An index formula for a bundle homomorphism of the tangent bundle into a vector bundle of the same rank, and its applications

Abstract

In a previous work, the authors introduced the notion of ‘coherent tangent bundle’, which is useful for giving a treatment of singularities of smooth maps without ambient spaces. Two different types of Gauss–Bonnet formulas on coherent tangent bundles on $2$-dimensional manifolds were proven, and several applications to surface theory were given.
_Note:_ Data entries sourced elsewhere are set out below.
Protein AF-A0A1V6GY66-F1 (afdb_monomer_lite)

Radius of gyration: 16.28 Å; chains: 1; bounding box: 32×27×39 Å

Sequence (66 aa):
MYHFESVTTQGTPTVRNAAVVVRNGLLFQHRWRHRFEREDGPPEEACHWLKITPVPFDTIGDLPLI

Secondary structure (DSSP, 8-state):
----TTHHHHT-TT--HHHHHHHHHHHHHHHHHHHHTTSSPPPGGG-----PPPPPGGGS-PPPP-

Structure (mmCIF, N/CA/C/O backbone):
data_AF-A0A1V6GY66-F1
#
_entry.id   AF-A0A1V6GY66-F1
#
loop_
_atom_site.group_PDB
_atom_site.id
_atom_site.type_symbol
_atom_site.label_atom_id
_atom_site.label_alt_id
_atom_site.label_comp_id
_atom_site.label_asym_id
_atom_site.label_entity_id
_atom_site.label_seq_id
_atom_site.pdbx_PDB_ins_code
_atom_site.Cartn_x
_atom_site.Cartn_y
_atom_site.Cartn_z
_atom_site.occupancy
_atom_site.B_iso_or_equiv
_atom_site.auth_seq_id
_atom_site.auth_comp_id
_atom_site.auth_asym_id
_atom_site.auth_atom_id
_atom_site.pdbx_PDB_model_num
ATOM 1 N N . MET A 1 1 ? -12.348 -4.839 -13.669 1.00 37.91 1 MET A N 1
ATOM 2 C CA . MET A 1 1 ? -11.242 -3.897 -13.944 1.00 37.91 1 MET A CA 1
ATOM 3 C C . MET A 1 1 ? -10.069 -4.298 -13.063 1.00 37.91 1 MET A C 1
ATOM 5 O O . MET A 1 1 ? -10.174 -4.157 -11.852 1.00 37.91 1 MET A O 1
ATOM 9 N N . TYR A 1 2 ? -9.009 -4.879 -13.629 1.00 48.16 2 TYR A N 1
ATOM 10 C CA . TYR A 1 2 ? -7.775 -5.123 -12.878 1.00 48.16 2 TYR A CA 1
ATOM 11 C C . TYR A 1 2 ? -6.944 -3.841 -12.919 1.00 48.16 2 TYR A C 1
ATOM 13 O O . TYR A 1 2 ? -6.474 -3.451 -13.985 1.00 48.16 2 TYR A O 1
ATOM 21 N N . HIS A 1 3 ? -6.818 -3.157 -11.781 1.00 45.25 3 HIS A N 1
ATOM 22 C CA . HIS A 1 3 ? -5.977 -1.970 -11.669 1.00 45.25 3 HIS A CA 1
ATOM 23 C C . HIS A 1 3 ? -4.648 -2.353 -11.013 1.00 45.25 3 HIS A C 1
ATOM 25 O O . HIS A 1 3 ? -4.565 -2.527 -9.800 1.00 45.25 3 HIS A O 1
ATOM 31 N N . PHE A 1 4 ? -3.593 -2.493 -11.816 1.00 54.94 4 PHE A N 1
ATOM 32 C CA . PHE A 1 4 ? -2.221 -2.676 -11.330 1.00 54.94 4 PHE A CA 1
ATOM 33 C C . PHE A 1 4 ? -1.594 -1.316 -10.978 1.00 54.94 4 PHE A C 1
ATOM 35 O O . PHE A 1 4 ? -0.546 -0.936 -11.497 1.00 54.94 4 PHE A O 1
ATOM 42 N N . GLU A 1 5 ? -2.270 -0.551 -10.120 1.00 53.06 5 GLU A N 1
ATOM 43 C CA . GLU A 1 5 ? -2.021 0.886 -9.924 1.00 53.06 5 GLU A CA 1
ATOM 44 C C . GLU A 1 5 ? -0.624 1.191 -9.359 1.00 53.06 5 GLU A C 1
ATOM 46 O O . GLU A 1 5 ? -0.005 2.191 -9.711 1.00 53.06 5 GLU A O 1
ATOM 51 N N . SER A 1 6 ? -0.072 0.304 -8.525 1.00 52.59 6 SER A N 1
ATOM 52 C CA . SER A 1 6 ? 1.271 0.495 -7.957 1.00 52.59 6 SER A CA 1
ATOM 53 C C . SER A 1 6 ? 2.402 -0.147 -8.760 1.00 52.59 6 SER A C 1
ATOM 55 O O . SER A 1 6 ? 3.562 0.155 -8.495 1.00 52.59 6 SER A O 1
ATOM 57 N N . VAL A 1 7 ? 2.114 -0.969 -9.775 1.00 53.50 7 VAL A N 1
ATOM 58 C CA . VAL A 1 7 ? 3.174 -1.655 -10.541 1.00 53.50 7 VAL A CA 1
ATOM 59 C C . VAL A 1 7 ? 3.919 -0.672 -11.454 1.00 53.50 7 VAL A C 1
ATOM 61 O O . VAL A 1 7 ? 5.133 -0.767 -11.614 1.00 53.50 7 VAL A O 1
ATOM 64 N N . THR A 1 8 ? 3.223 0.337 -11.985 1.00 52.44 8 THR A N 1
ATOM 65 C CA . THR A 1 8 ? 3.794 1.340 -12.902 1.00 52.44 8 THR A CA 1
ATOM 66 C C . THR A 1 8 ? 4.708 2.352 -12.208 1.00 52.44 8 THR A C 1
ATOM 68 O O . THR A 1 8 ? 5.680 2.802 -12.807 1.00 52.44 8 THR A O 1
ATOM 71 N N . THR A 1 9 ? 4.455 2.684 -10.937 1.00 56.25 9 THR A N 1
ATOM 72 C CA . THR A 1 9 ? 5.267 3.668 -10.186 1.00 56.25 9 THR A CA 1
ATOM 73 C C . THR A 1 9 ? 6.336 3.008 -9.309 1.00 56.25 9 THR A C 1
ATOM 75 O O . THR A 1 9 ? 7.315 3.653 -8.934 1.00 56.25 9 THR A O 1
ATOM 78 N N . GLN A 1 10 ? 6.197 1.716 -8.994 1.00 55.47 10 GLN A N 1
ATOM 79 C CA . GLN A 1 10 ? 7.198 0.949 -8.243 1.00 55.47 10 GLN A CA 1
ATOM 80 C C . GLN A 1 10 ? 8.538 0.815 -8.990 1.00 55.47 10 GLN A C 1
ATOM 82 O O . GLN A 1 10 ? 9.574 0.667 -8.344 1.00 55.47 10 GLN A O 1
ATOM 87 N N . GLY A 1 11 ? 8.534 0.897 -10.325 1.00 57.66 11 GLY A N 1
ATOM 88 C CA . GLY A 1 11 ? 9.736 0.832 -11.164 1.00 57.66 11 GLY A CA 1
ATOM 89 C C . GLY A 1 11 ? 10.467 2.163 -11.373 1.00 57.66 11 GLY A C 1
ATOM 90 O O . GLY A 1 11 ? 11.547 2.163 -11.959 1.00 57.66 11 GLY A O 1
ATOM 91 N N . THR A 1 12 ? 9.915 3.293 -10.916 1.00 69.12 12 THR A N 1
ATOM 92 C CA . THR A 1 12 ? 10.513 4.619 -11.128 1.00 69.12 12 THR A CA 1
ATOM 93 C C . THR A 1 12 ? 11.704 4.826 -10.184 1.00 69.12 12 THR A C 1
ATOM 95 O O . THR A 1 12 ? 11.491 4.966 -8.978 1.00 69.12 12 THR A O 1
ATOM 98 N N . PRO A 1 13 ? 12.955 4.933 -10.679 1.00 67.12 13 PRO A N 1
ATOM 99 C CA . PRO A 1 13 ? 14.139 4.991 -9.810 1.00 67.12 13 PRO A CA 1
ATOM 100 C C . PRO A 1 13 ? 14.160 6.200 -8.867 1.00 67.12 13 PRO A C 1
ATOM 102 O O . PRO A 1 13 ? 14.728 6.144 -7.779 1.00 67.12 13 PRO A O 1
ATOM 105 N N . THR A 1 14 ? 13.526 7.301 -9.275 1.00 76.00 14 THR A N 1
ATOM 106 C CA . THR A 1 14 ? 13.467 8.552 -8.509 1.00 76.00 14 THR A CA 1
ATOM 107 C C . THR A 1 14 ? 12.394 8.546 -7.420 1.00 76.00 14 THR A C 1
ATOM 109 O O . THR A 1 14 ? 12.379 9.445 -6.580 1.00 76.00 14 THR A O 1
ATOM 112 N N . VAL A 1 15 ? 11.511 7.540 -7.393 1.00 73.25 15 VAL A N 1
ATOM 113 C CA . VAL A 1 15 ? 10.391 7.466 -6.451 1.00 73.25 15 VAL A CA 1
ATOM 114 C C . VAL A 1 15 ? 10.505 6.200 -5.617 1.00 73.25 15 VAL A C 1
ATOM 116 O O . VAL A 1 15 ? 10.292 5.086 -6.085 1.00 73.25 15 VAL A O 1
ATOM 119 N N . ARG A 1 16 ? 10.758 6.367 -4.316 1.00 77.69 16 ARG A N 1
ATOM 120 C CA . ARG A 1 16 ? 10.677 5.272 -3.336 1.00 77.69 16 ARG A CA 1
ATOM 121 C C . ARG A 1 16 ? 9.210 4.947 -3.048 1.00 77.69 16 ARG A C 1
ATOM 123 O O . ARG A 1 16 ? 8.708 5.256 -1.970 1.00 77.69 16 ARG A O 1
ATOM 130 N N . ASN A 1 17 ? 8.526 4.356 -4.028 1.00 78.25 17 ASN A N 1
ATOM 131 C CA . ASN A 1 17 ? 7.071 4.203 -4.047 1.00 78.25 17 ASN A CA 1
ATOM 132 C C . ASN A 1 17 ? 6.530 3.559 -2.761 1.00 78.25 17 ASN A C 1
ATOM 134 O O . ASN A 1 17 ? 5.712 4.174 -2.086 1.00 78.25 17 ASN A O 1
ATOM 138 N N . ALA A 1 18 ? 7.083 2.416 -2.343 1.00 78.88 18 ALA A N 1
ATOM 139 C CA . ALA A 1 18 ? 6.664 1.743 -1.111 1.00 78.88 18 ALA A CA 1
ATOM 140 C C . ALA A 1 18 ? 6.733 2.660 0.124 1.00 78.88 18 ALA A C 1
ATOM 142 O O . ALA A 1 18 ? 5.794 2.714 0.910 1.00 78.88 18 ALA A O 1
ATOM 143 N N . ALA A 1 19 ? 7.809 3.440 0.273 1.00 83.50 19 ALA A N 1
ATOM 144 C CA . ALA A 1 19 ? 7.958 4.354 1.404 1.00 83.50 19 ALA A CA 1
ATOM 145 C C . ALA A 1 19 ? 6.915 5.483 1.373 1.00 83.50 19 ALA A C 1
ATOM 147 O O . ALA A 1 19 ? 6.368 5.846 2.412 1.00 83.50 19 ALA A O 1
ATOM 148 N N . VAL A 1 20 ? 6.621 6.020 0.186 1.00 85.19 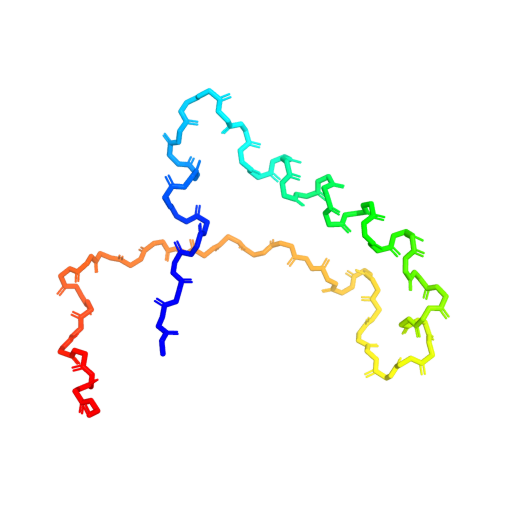20 VAL A N 1
ATOM 149 C CA . VAL A 1 20 ? 5.595 7.057 0.004 1.00 85.19 20 VAL A CA 1
ATOM 150 C C . VAL A 1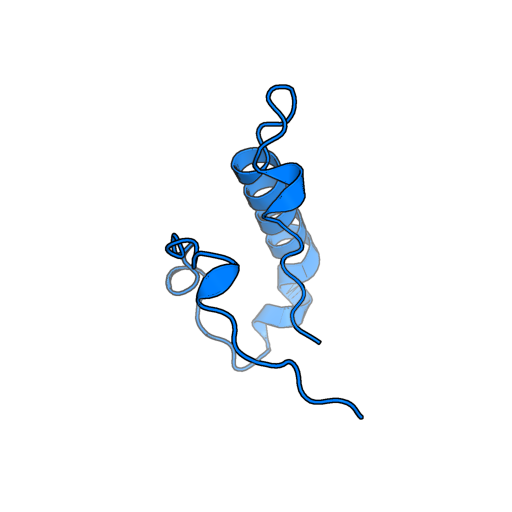 20 ? 4.210 6.510 0.339 1.00 85.19 20 VAL A C 1
ATOM 152 O O . VAL A 1 20 ? 3.471 7.154 1.084 1.00 85.19 20 VAL A O 1
ATOM 155 N N . VAL A 1 21 ? 3.871 5.320 -0.161 1.00 84.38 21 VAL A N 1
ATOM 156 C CA . VAL A 1 21 ? 2.558 4.713 0.076 1.00 84.38 21 VAL A CA 1
ATOM 157 C C . VAL A 1 21 ? 2.378 4.361 1.552 1.00 84.38 21 VAL A C 1
ATOM 159 O O . VAL A 1 21 ? 1.371 4.751 2.139 1.00 84.38 21 VAL A O 1
ATOM 162 N N . VAL A 1 22 ? 3.375 3.734 2.188 1.00 83.94 22 VAL A N 1
ATOM 163 C CA . VAL A 1 22 ? 3.345 3.436 3.631 1.00 83.94 22 VAL A CA 1
ATOM 164 C C . VAL A 1 22 ? 3.170 4.719 4.446 1.00 83.94 22 VAL A C 1
ATOM 166 O O . VAL A 1 22 ? 2.280 4.796 5.290 1.00 83.94 22 VAL A O 1
ATOM 169 N N . ARG A 1 23 ? 3.968 5.759 4.168 1.00 88.50 23 ARG A N 1
ATOM 170 C CA . ARG A 1 23 ? 3.888 7.039 4.889 1.00 88.50 23 ARG A CA 1
ATOM 171 C C . ARG A 1 23 ? 2.506 7.680 4.770 1.00 88.50 23 ARG A C 1
ATOM 173 O O . ARG A 1 23 ? 1.967 8.160 5.764 1.00 88.50 23 ARG A O 1
ATOM 180 N N . ASN A 1 24 ? 1.949 7.719 3.563 1.00 90.00 24 ASN A N 1
ATOM 181 C CA . ASN A 1 24 ? 0.642 8.329 3.333 1.00 90.00 24 ASN A CA 1
ATOM 182 C C . ASN A 1 24 ? -0.494 7.494 3.943 1.00 90.00 24 ASN A C 1
ATOM 184 O O . ASN A 1 24 ? -1.431 8.075 4.489 1.00 90.00 24 ASN A O 1
ATOM 188 N N . GLY A 1 25 ? -0.384 6.162 3.924 1.00 87.56 25 GLY A N 1
ATOM 189 C CA . GLY A 1 25 ? -1.316 5.258 4.600 1.00 87.56 25 GLY A CA 1
ATOM 190 C C . GLY A 1 25 ? -1.358 5.490 6.112 1.00 87.56 25 GLY A C 1
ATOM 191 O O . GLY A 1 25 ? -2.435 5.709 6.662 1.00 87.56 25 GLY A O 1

Let $M^n$ ($n\ge 2$) be an oriented compact $n$-manifold without boundary and $TM^n$ its tangent bundle. Let $\mathcal{E}$ be a vector bundle of rank $n$ over $M^n$, and $\phi:TM^n\to \mathcal{E}$ an oriented vector bundle homomorphism. In this paper, we show that one of these two Gauss–Bonnet formulas can be generalized to an index formula for the bundle homomorphism $\phi$ under the assumption that $\phi$ admits only certain kinds of generic singularities.

We shall give several applications to hypersurface theory. Moreover, as an application for intrinsic geometry, we also give a characterization of the class of positive semi-definite metrics (called Kossowski metrics) which can be realized as the induced metrics of the coherent tangent bundles.